__Problem details__: Starting with the line that has "Radius of gyration: 29.28" in the records below and stopping after the line that has "ATOM 3 C C .", output every line exactly and nothing else; skip pictures.

__Supplied records__:
+---+

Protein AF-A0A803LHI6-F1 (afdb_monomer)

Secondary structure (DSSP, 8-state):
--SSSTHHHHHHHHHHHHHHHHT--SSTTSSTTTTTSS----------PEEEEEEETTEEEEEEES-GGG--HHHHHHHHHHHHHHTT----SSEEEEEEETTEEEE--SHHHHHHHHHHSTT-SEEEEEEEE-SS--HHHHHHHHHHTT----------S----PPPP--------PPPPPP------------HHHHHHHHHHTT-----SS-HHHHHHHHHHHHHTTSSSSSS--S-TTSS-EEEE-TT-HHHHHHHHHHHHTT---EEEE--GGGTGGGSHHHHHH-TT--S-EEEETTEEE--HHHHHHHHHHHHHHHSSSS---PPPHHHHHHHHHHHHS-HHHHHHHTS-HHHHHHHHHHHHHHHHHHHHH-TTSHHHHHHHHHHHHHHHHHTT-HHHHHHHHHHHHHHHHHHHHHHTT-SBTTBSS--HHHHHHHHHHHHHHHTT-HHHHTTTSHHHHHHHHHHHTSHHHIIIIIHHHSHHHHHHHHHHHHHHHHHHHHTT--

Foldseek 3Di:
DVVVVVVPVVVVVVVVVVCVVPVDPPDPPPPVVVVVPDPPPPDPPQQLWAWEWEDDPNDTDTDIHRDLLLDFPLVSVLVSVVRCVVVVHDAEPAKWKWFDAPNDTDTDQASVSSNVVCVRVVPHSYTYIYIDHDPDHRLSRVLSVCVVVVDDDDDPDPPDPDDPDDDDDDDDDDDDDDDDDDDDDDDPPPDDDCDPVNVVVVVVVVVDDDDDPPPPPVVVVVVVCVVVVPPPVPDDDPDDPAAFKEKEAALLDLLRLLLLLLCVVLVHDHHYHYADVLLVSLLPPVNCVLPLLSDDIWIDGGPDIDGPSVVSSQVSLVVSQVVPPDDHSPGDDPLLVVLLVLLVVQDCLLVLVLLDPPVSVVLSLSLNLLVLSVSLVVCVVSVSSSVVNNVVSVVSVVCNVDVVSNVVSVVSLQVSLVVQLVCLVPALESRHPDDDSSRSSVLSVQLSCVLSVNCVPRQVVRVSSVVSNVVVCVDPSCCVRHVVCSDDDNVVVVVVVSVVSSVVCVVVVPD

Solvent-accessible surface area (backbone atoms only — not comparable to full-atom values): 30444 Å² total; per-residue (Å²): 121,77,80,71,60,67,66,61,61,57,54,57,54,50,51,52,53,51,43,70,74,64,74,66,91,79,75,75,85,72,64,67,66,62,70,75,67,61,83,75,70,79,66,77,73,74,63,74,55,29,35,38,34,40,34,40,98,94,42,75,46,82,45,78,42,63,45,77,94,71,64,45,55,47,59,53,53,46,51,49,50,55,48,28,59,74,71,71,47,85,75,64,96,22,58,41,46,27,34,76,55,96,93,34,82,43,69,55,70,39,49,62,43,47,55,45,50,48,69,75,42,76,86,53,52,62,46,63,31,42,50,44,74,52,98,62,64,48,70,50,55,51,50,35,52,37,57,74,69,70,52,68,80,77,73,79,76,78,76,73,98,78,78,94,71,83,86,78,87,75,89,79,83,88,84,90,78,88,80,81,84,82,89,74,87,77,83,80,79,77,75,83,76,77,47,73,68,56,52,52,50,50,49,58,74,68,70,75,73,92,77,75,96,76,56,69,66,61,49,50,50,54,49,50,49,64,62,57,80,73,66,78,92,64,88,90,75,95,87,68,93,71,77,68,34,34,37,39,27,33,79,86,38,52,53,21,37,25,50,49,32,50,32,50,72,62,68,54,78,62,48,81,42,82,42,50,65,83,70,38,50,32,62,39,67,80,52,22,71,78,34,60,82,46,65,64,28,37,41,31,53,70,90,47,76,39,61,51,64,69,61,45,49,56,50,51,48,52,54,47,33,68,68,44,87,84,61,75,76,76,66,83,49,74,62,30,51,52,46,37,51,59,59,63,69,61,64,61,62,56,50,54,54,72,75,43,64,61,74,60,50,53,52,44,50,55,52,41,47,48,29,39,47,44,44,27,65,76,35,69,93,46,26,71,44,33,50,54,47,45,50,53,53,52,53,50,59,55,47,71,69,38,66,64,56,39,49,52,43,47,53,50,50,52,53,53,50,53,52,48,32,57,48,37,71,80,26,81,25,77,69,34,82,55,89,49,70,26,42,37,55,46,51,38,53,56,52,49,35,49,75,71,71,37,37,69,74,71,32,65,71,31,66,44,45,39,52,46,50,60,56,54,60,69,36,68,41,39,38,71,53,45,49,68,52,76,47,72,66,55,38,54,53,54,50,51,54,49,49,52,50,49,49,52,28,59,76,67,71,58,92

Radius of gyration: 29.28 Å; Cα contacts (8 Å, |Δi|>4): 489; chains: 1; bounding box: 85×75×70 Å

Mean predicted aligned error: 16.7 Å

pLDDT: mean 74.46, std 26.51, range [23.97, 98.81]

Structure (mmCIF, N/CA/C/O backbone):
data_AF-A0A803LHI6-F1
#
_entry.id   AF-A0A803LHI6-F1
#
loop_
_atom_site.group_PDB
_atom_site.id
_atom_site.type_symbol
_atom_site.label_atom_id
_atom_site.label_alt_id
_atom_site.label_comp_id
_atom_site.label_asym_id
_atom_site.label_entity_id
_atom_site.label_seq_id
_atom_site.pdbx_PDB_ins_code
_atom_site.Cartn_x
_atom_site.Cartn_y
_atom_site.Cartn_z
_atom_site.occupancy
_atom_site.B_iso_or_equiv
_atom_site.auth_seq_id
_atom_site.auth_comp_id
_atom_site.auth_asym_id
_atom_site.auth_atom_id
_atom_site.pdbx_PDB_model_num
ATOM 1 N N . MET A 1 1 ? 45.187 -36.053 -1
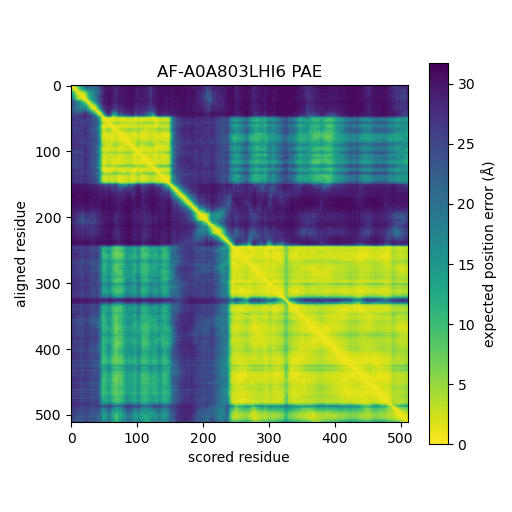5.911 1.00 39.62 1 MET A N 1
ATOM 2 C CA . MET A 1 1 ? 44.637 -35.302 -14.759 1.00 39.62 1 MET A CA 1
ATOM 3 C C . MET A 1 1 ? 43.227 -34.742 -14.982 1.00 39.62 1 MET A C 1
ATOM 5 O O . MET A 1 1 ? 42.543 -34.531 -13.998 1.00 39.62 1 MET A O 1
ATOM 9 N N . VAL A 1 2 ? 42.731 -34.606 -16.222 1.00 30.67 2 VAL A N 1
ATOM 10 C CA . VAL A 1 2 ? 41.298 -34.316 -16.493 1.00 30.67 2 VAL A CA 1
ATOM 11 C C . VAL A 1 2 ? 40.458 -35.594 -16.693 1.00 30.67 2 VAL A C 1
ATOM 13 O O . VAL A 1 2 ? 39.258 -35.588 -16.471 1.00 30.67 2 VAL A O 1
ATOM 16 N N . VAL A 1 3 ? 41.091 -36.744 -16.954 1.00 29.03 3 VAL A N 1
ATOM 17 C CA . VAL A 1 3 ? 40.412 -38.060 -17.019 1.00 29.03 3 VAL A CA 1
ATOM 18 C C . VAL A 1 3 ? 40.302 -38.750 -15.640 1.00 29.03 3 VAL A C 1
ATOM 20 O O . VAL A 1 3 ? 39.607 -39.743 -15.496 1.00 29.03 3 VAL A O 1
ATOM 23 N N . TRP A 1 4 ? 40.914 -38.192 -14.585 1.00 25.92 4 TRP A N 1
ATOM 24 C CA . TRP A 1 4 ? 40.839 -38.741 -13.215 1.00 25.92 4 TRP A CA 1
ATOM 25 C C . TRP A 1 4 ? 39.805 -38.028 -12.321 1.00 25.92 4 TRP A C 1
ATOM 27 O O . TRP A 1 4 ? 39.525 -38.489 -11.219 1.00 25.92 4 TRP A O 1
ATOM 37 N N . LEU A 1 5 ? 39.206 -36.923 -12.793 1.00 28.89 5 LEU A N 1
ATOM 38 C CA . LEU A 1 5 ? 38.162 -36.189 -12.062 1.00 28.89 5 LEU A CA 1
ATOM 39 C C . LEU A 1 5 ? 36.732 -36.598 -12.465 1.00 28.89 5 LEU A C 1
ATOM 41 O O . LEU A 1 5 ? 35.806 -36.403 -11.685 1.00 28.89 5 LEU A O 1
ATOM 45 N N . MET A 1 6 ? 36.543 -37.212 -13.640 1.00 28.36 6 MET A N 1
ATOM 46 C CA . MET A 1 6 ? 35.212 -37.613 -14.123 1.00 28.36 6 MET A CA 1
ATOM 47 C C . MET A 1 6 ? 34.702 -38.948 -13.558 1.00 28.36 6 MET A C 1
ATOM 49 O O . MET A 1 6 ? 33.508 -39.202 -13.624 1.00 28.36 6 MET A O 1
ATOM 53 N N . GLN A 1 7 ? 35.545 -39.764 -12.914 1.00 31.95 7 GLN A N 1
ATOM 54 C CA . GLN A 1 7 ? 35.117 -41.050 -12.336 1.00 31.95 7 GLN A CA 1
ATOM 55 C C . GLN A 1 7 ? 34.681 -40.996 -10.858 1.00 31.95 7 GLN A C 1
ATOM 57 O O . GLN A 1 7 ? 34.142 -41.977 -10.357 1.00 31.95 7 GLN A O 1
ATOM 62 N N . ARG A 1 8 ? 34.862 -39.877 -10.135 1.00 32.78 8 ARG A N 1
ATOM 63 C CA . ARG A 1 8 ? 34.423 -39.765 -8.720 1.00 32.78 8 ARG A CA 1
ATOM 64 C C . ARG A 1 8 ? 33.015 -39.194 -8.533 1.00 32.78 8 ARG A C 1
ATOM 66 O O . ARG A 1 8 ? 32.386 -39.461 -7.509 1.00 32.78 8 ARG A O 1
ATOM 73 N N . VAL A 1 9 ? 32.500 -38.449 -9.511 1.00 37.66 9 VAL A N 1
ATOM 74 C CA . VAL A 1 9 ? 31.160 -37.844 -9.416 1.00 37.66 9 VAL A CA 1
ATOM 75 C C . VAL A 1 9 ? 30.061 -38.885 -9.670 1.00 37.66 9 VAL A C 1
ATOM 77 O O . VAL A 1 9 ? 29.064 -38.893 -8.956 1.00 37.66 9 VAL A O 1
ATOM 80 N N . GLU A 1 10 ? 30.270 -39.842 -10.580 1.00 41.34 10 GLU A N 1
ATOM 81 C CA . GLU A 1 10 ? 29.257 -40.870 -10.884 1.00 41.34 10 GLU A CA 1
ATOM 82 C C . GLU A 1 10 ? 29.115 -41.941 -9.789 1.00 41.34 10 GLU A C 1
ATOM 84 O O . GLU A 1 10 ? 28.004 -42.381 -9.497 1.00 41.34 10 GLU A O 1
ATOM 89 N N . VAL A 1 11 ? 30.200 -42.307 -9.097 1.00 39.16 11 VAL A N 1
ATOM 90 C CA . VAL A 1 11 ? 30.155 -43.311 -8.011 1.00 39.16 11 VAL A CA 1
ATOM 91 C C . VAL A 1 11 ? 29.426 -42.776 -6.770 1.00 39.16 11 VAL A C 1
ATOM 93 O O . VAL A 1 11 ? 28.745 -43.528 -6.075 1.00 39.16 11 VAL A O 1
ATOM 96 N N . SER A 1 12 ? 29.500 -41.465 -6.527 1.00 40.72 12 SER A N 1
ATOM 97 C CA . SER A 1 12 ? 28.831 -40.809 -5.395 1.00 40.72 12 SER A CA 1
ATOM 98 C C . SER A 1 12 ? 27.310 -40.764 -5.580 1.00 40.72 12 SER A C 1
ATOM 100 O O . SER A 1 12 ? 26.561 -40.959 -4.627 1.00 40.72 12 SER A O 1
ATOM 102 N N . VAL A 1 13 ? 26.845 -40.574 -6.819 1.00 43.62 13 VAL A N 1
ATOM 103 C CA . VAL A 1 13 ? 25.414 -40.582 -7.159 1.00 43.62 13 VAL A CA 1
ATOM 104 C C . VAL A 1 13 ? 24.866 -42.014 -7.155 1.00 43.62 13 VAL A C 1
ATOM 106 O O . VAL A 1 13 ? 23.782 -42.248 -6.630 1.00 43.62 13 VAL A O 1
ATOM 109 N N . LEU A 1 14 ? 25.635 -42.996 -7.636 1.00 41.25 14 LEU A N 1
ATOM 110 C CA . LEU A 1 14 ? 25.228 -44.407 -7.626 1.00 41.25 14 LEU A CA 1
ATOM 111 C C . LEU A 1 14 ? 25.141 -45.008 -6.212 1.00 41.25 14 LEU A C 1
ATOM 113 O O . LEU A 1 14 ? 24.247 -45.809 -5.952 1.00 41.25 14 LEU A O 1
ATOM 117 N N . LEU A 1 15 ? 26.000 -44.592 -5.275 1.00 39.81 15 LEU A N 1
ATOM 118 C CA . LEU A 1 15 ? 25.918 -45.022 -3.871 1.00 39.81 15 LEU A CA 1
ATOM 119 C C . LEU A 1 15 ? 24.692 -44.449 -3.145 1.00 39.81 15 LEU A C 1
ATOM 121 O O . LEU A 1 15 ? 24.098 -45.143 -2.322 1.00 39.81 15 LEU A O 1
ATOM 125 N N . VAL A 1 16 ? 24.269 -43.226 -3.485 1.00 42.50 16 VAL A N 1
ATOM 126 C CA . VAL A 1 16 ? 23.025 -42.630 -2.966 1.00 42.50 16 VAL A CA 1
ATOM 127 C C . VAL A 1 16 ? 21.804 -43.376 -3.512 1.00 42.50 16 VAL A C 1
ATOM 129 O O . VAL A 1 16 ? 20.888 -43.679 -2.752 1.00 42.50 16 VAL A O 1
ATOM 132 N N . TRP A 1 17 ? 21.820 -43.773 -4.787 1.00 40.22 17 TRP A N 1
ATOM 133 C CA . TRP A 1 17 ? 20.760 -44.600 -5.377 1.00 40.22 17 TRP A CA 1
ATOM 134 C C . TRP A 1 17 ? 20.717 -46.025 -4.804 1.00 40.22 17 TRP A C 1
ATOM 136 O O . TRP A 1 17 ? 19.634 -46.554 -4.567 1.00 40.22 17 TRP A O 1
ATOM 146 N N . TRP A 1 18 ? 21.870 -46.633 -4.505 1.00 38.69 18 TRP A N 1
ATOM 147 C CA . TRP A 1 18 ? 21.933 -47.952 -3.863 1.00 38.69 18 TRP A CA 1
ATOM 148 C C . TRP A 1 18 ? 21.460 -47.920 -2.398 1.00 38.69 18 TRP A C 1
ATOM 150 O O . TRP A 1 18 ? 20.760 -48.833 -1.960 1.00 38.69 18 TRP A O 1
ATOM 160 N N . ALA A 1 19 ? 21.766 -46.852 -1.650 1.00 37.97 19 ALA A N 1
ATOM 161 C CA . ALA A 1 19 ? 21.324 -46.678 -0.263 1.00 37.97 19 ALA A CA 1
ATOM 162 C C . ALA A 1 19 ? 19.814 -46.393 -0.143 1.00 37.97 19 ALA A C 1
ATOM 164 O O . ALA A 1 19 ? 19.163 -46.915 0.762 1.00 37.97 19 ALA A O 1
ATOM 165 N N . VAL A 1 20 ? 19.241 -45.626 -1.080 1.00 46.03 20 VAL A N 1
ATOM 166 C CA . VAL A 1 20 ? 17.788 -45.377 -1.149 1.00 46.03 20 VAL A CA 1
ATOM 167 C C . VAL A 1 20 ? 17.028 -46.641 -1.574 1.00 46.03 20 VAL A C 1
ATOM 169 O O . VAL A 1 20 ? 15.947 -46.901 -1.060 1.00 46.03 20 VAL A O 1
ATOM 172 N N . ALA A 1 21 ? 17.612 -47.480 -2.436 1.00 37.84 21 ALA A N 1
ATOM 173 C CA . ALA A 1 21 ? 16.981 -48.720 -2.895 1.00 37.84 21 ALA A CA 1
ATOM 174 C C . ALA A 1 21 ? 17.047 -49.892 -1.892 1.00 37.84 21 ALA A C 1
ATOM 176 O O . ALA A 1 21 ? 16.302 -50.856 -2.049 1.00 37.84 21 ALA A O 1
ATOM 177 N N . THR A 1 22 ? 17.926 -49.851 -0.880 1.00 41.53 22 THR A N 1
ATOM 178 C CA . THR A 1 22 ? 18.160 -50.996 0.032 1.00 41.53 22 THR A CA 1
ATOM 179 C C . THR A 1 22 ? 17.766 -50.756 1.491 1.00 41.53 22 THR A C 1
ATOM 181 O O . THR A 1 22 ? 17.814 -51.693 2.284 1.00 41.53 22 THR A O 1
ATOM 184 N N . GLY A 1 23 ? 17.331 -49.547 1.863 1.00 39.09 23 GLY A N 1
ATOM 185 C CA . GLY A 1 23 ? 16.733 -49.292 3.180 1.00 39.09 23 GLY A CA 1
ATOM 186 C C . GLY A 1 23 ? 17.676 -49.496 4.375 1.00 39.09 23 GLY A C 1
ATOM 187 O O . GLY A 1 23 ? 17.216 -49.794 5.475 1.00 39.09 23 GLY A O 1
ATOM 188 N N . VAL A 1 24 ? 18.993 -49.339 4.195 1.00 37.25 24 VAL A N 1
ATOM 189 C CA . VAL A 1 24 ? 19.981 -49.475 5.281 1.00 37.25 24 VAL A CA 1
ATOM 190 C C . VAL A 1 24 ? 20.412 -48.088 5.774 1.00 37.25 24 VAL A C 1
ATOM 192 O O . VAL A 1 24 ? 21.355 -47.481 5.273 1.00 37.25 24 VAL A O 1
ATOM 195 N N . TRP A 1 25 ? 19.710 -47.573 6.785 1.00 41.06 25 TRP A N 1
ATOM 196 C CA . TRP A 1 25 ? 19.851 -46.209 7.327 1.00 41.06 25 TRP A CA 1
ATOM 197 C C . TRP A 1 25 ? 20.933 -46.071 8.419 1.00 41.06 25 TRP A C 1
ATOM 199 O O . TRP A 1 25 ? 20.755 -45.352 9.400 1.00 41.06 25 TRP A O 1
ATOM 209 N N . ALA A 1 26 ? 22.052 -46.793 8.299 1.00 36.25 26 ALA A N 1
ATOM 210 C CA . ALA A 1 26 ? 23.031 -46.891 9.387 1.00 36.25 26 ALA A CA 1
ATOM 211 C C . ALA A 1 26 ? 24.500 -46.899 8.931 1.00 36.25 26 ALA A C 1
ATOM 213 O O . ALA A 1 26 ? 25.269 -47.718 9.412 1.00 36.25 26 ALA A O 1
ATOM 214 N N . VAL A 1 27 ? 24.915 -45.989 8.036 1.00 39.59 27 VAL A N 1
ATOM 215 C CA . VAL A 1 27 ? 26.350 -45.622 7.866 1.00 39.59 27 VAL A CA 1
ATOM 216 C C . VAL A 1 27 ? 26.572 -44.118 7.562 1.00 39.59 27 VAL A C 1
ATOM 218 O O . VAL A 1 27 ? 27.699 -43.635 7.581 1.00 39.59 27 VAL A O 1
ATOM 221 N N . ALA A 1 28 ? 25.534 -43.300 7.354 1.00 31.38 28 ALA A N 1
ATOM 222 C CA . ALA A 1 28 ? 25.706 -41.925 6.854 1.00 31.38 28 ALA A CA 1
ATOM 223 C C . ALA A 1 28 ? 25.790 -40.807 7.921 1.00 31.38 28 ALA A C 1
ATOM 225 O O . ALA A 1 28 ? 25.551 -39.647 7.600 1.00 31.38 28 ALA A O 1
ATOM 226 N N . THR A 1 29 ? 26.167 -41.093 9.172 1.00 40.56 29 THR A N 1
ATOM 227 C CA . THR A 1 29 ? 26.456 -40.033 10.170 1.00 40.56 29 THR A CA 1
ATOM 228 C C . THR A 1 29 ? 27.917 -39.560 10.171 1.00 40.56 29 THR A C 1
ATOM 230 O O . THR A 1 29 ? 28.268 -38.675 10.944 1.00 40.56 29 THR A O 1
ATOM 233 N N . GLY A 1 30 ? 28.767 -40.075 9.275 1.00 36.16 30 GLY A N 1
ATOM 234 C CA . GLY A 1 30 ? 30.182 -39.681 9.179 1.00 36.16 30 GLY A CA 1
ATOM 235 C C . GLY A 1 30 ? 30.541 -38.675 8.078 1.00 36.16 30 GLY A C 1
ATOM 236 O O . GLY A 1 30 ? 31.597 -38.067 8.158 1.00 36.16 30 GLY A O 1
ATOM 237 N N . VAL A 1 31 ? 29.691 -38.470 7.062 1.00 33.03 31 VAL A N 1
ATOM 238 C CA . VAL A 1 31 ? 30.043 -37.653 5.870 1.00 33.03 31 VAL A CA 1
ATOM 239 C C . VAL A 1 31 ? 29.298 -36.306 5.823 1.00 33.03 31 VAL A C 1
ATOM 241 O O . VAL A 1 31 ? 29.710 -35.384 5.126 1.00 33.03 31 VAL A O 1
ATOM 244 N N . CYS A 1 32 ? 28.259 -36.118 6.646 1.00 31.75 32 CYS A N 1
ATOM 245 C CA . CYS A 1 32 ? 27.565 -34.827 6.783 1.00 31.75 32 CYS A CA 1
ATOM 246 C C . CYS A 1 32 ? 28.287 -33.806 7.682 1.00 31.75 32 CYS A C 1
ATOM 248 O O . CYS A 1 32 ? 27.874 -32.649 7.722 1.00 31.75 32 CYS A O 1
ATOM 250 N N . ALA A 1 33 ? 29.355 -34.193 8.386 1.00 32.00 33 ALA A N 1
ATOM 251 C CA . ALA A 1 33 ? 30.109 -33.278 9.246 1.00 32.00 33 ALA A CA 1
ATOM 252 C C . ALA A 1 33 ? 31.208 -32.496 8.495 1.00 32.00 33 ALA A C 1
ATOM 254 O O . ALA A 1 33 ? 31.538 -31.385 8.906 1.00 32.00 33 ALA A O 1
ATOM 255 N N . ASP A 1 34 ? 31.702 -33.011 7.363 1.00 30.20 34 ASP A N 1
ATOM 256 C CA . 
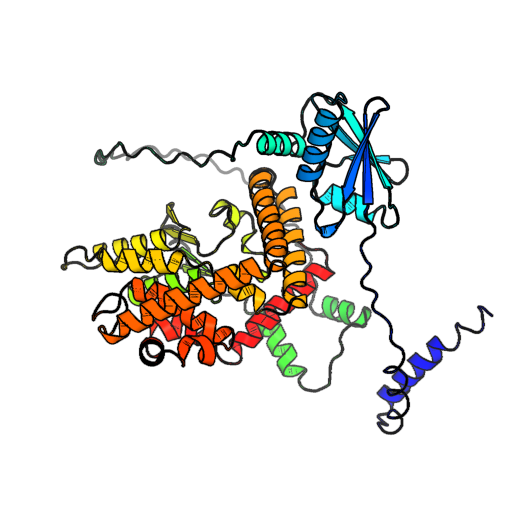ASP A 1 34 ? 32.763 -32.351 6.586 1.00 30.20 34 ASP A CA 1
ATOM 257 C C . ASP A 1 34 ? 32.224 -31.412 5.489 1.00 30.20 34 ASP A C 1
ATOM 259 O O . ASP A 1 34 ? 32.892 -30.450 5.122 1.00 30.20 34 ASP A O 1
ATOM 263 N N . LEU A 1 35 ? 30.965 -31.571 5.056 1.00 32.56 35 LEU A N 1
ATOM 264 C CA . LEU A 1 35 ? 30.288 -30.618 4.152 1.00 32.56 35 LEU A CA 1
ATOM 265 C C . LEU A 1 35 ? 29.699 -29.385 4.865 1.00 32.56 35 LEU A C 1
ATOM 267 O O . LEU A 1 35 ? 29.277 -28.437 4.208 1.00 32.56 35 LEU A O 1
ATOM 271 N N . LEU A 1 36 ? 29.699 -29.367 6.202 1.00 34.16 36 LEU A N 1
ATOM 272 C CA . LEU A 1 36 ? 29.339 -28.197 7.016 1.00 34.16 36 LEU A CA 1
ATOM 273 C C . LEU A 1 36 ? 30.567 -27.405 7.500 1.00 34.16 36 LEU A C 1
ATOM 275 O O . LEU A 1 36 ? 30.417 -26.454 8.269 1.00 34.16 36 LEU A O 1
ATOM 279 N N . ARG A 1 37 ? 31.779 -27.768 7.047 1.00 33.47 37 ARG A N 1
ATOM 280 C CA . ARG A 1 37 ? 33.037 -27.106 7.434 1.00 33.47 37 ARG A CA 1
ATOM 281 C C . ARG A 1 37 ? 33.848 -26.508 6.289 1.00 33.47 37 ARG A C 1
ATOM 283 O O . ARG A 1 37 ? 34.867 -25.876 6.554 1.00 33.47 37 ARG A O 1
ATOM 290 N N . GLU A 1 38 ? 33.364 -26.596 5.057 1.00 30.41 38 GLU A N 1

+---+

__Written response__:
Radius of gyration: 29.28 Å; Cα contacts (8 Å, |Δi|>4): 489; chains: 1; bounding box: 85×75×70 Å

Mean predicted aligned error: 16.7 Å

pLDDT: mean 74.46, std 26.51, range [23.97, 98.81]

Structure (mmCIF, N/CA/C/O backbone):
data_AF-A0A803LHI6-F1
#
_entry.id   AF-A0A803LHI6-F1
#
loop_
_atom_site.group_PDB
_atom_site.id
_atom_site.type_symbol
_atom_site.label_atom_id
_atom_site.label_alt_id
_atom_site.label_comp_id
_atom_site.label_asym_id
_atom_site.label_entity_id
_atom_site.label_seq_id
_atom_site.pdbx_PDB_ins_code
_atom_site.Cartn_x
_atom_site.Cartn_y
_atom_site.Cartn_z
_atom_site.occupancy
_atom_site.B_iso_or_equiv
_atom_site.auth_seq_id
_atom_site.auth_comp_id
_atom_site.auth_asym_id
_atom_site.auth_atom_id
_atom_site.pdbx_PDB_model_num
ATOM 1 N N . MET A 1 1 ? 45.187 -36.053 -1
5.911 1.00 39.62 1 MET A N 1
ATOM 2 C CA . MET A 1 1 ? 44.637 -35.302 -14.759 1.00 39.62 1 MET A CA 1
ATOM 3 C C . MET A 1 1 ? 43.227 -34.742 -14.982 1.00 39.62 1 MET A C 1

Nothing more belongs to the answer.